# YOUR OBJECTIVE
Lines to restate from the data below: from the one containing "ATOM 45 N N" to the one containing "ATOM 47 C C", both included. Give them again exactly, and only them.

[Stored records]
····················

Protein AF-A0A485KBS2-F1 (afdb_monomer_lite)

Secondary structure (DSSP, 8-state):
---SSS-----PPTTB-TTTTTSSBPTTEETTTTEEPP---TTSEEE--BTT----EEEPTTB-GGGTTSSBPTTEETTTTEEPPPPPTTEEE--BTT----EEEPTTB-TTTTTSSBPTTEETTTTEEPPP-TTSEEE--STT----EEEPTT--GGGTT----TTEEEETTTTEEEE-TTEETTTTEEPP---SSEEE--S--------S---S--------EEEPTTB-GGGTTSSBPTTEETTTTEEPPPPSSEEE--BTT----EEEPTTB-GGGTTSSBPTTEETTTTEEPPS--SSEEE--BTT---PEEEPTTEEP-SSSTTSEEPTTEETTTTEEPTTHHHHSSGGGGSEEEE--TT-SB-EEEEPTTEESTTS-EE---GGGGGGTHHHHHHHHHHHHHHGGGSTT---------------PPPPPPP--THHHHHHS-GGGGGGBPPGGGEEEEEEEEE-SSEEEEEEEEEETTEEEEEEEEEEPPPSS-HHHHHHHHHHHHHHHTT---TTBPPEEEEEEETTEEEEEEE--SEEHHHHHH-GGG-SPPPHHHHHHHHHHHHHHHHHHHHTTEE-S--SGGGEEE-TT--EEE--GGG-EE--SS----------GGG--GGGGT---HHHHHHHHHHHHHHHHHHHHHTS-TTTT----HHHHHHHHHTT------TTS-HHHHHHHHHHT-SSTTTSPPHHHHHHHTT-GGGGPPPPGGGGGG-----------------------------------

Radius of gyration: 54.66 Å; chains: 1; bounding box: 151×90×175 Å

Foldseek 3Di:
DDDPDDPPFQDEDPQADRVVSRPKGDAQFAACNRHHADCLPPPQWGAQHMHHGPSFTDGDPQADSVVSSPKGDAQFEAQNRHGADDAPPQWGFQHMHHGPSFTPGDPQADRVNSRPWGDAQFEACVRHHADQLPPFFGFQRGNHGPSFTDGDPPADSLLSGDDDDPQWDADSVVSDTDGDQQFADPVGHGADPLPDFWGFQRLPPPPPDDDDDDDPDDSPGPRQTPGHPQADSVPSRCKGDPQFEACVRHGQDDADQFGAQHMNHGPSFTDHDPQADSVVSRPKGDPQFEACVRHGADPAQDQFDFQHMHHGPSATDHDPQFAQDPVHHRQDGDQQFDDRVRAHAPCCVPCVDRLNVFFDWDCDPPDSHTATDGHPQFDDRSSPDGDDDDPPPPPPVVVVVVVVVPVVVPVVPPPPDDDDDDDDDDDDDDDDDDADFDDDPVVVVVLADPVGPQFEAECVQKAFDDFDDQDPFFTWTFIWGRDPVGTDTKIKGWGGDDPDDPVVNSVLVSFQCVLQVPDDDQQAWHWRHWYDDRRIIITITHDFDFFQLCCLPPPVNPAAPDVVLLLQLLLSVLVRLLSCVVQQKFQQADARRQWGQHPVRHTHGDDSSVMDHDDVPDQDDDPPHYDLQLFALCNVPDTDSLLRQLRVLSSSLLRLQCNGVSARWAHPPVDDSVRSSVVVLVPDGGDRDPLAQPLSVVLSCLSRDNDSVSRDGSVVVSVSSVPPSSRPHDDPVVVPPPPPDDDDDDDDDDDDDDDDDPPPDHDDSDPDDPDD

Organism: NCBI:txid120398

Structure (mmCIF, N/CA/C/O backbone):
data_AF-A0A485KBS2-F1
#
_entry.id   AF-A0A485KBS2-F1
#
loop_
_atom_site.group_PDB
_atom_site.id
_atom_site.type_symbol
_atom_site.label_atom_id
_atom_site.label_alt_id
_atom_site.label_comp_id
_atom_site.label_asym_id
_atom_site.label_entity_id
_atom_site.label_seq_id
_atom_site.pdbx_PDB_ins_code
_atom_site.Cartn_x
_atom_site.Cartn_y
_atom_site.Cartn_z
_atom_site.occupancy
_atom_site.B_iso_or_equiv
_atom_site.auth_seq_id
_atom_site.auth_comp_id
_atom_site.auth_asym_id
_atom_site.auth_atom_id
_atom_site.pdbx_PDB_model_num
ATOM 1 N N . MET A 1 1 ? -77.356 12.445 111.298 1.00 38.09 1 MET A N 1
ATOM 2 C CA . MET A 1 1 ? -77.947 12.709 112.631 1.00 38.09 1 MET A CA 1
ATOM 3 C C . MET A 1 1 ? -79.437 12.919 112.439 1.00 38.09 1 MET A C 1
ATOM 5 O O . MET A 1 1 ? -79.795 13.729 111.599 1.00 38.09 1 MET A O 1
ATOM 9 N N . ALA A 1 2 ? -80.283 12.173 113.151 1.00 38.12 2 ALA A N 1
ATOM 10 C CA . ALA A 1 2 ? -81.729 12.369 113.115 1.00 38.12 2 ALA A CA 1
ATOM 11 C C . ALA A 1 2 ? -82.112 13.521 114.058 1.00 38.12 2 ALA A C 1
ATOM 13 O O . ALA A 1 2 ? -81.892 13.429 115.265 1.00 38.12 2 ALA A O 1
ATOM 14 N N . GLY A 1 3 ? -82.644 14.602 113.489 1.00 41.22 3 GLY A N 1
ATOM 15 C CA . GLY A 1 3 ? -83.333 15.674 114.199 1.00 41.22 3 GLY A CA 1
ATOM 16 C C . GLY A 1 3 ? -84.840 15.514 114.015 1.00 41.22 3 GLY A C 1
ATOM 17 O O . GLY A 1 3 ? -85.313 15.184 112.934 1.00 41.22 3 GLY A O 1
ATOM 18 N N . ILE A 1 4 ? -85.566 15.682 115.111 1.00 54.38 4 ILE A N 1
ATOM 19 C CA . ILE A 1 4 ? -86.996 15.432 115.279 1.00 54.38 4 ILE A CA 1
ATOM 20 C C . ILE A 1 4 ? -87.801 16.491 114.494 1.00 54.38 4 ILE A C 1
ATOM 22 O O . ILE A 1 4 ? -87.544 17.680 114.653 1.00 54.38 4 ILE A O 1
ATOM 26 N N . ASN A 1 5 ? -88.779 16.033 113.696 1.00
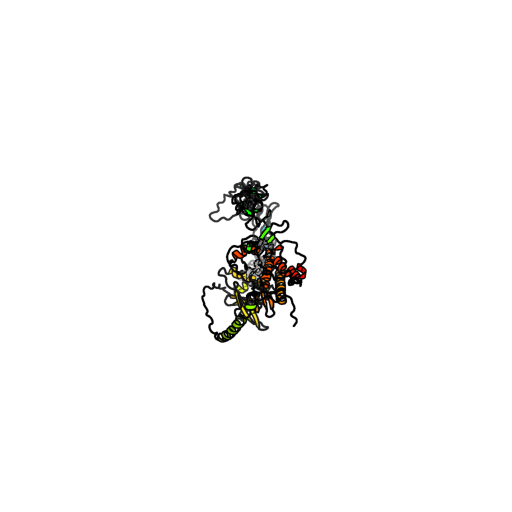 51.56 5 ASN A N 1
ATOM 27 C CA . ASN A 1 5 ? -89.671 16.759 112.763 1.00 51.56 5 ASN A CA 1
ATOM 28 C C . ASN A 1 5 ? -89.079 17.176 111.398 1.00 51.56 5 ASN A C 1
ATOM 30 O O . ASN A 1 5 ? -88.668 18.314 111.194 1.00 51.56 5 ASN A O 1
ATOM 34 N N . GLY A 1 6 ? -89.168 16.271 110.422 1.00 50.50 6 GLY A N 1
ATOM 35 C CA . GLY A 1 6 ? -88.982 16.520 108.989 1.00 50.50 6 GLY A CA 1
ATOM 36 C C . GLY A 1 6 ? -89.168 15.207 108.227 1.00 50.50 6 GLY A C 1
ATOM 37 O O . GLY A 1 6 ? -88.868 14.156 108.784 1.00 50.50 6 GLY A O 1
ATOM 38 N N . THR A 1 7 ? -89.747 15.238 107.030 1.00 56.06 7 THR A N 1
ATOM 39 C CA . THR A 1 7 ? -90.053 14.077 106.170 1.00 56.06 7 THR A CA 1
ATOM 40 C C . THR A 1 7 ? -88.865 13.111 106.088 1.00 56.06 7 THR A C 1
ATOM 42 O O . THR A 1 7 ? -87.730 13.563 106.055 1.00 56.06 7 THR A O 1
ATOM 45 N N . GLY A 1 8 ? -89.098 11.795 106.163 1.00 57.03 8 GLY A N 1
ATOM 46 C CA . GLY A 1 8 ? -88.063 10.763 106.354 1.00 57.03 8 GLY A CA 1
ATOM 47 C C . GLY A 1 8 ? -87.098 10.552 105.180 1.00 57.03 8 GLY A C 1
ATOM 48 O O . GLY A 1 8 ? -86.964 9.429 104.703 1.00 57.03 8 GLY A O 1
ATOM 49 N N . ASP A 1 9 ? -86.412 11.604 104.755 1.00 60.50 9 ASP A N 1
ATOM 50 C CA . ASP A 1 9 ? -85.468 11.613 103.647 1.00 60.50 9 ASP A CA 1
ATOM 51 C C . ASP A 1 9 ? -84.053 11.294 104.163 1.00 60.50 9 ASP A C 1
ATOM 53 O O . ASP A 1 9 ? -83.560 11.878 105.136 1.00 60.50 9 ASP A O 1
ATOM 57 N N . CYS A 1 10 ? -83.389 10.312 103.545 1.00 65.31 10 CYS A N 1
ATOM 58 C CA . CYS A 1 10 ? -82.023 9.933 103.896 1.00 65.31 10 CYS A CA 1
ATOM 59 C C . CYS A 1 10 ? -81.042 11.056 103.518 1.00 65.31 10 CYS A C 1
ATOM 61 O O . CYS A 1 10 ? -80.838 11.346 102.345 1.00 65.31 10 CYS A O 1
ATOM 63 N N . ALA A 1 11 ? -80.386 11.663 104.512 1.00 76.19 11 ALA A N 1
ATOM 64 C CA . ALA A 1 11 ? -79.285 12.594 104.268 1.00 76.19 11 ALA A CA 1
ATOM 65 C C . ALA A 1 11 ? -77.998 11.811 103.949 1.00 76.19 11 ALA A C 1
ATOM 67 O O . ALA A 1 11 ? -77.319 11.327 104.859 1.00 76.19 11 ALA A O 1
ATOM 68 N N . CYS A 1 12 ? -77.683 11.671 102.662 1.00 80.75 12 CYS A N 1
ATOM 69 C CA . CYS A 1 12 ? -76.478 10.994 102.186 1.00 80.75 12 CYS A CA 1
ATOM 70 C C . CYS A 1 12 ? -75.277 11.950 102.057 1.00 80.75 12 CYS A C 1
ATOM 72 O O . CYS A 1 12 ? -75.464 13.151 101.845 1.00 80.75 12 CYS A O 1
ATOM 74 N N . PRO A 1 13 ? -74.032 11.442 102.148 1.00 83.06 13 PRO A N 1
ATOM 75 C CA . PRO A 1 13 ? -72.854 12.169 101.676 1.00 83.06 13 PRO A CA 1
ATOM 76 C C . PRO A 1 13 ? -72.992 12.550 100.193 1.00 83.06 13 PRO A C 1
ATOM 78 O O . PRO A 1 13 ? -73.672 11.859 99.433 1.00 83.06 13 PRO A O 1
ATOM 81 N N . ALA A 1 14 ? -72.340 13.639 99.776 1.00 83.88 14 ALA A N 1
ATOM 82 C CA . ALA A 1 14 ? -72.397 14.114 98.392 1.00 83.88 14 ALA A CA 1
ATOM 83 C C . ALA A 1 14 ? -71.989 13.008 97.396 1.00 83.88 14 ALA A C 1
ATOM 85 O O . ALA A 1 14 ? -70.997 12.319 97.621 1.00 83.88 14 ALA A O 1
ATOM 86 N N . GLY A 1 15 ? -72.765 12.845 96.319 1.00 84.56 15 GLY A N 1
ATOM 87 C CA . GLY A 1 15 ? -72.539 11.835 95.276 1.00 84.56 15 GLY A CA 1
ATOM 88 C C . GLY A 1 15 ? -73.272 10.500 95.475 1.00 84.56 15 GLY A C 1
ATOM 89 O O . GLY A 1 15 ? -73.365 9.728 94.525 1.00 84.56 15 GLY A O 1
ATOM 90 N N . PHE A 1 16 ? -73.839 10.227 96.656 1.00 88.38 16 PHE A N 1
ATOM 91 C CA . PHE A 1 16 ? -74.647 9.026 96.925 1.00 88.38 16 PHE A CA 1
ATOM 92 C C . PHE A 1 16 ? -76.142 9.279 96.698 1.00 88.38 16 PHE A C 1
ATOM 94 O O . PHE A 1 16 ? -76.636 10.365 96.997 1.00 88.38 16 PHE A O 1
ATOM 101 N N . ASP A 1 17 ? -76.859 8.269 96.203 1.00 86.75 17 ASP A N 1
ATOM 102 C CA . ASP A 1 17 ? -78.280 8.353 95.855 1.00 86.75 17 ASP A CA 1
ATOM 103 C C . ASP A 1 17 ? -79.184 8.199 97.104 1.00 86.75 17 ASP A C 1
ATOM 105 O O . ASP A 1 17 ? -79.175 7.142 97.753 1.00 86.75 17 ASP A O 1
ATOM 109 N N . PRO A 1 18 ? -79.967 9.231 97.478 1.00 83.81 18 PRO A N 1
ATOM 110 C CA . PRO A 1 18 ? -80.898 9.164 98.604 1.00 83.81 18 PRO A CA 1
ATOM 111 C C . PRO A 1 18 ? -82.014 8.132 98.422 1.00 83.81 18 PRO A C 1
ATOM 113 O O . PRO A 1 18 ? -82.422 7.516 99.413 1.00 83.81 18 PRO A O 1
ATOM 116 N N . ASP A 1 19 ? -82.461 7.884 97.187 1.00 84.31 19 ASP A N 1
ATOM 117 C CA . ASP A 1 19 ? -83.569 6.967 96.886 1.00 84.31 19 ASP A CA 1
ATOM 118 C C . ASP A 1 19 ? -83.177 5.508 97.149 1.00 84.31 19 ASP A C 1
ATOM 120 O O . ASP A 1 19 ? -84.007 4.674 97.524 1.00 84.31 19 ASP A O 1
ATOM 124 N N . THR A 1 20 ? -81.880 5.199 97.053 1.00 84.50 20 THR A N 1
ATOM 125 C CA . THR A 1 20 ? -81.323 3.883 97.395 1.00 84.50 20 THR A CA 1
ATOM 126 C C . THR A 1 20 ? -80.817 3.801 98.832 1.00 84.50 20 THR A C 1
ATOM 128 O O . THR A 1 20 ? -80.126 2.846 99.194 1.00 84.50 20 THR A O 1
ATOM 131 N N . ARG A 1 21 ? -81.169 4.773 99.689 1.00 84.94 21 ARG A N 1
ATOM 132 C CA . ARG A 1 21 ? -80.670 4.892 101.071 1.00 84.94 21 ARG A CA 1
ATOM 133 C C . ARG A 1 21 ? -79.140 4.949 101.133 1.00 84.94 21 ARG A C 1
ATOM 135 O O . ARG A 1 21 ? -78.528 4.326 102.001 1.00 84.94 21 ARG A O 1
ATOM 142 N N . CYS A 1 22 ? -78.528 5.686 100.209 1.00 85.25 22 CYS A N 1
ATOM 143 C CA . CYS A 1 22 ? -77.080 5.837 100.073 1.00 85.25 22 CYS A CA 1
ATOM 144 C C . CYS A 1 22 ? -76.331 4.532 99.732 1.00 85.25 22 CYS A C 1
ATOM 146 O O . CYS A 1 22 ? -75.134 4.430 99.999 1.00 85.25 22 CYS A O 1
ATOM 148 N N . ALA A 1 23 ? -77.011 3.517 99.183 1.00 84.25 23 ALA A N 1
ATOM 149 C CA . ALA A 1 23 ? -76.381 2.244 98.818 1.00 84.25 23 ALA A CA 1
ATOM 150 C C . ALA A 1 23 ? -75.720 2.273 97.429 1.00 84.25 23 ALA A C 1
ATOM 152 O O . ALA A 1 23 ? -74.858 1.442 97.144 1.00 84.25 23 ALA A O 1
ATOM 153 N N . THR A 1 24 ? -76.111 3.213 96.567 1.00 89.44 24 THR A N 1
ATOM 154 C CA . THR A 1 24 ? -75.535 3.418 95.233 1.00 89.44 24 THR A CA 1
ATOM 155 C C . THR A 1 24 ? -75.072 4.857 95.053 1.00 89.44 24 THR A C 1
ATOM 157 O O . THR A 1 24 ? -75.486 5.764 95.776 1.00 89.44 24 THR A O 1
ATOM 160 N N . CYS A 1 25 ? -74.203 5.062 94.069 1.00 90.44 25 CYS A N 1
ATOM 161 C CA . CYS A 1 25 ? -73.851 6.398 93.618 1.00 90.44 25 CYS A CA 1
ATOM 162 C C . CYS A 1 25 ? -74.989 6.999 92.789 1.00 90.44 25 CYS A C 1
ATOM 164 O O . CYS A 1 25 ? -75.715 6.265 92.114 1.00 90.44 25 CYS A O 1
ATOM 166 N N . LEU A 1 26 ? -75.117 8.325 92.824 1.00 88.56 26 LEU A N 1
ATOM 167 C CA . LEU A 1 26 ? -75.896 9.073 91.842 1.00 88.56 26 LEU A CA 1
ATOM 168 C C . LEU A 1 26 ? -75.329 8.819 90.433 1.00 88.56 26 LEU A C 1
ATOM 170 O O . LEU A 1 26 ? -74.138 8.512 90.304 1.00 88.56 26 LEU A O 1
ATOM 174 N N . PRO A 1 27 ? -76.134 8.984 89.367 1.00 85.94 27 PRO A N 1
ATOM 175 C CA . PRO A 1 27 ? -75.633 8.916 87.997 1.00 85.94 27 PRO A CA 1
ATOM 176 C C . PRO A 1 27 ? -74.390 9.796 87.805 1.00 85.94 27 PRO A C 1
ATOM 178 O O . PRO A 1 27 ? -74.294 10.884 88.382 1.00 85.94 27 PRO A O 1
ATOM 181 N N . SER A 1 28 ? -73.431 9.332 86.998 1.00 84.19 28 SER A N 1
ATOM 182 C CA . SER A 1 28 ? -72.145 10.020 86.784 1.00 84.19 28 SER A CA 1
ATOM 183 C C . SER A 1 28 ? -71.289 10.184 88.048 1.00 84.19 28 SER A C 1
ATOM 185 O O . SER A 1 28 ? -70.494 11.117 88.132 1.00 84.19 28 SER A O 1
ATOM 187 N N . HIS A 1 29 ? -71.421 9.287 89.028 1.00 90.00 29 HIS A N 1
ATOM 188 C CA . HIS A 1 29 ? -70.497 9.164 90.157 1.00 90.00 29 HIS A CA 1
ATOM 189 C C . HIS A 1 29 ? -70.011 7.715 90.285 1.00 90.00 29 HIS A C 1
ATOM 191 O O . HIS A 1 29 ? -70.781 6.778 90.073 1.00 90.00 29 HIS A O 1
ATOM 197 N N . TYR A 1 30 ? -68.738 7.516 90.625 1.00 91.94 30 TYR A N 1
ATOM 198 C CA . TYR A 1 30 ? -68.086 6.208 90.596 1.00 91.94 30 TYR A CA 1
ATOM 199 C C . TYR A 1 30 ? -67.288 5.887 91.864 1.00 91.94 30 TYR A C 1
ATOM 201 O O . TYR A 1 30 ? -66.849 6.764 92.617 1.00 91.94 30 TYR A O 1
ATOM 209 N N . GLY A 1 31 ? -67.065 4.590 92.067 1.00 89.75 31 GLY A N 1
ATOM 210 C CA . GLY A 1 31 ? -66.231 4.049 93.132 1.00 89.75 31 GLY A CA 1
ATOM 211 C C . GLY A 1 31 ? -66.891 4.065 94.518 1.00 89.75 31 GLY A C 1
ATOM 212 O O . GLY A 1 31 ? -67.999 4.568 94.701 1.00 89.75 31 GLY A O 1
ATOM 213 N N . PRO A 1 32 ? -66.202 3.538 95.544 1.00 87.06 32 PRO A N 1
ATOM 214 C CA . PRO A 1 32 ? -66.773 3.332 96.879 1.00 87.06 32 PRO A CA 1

····················

# RESULT FOR THIS EXERCISE
ATOM 45 N N . GLY A 1 8 ? -89.098 11.795 106.163 1.00 57.03 8 GLY A N 1
ATOM 46 C CA . GLY A 1 8 ? -88.063 10.763 106.354 1.00 57.03 8 GLY A CA 1
ATOM 47 C C . GLY A 1 8 ? -87.098 10.552 105.180 1.00 57.03 8 GLY A C 1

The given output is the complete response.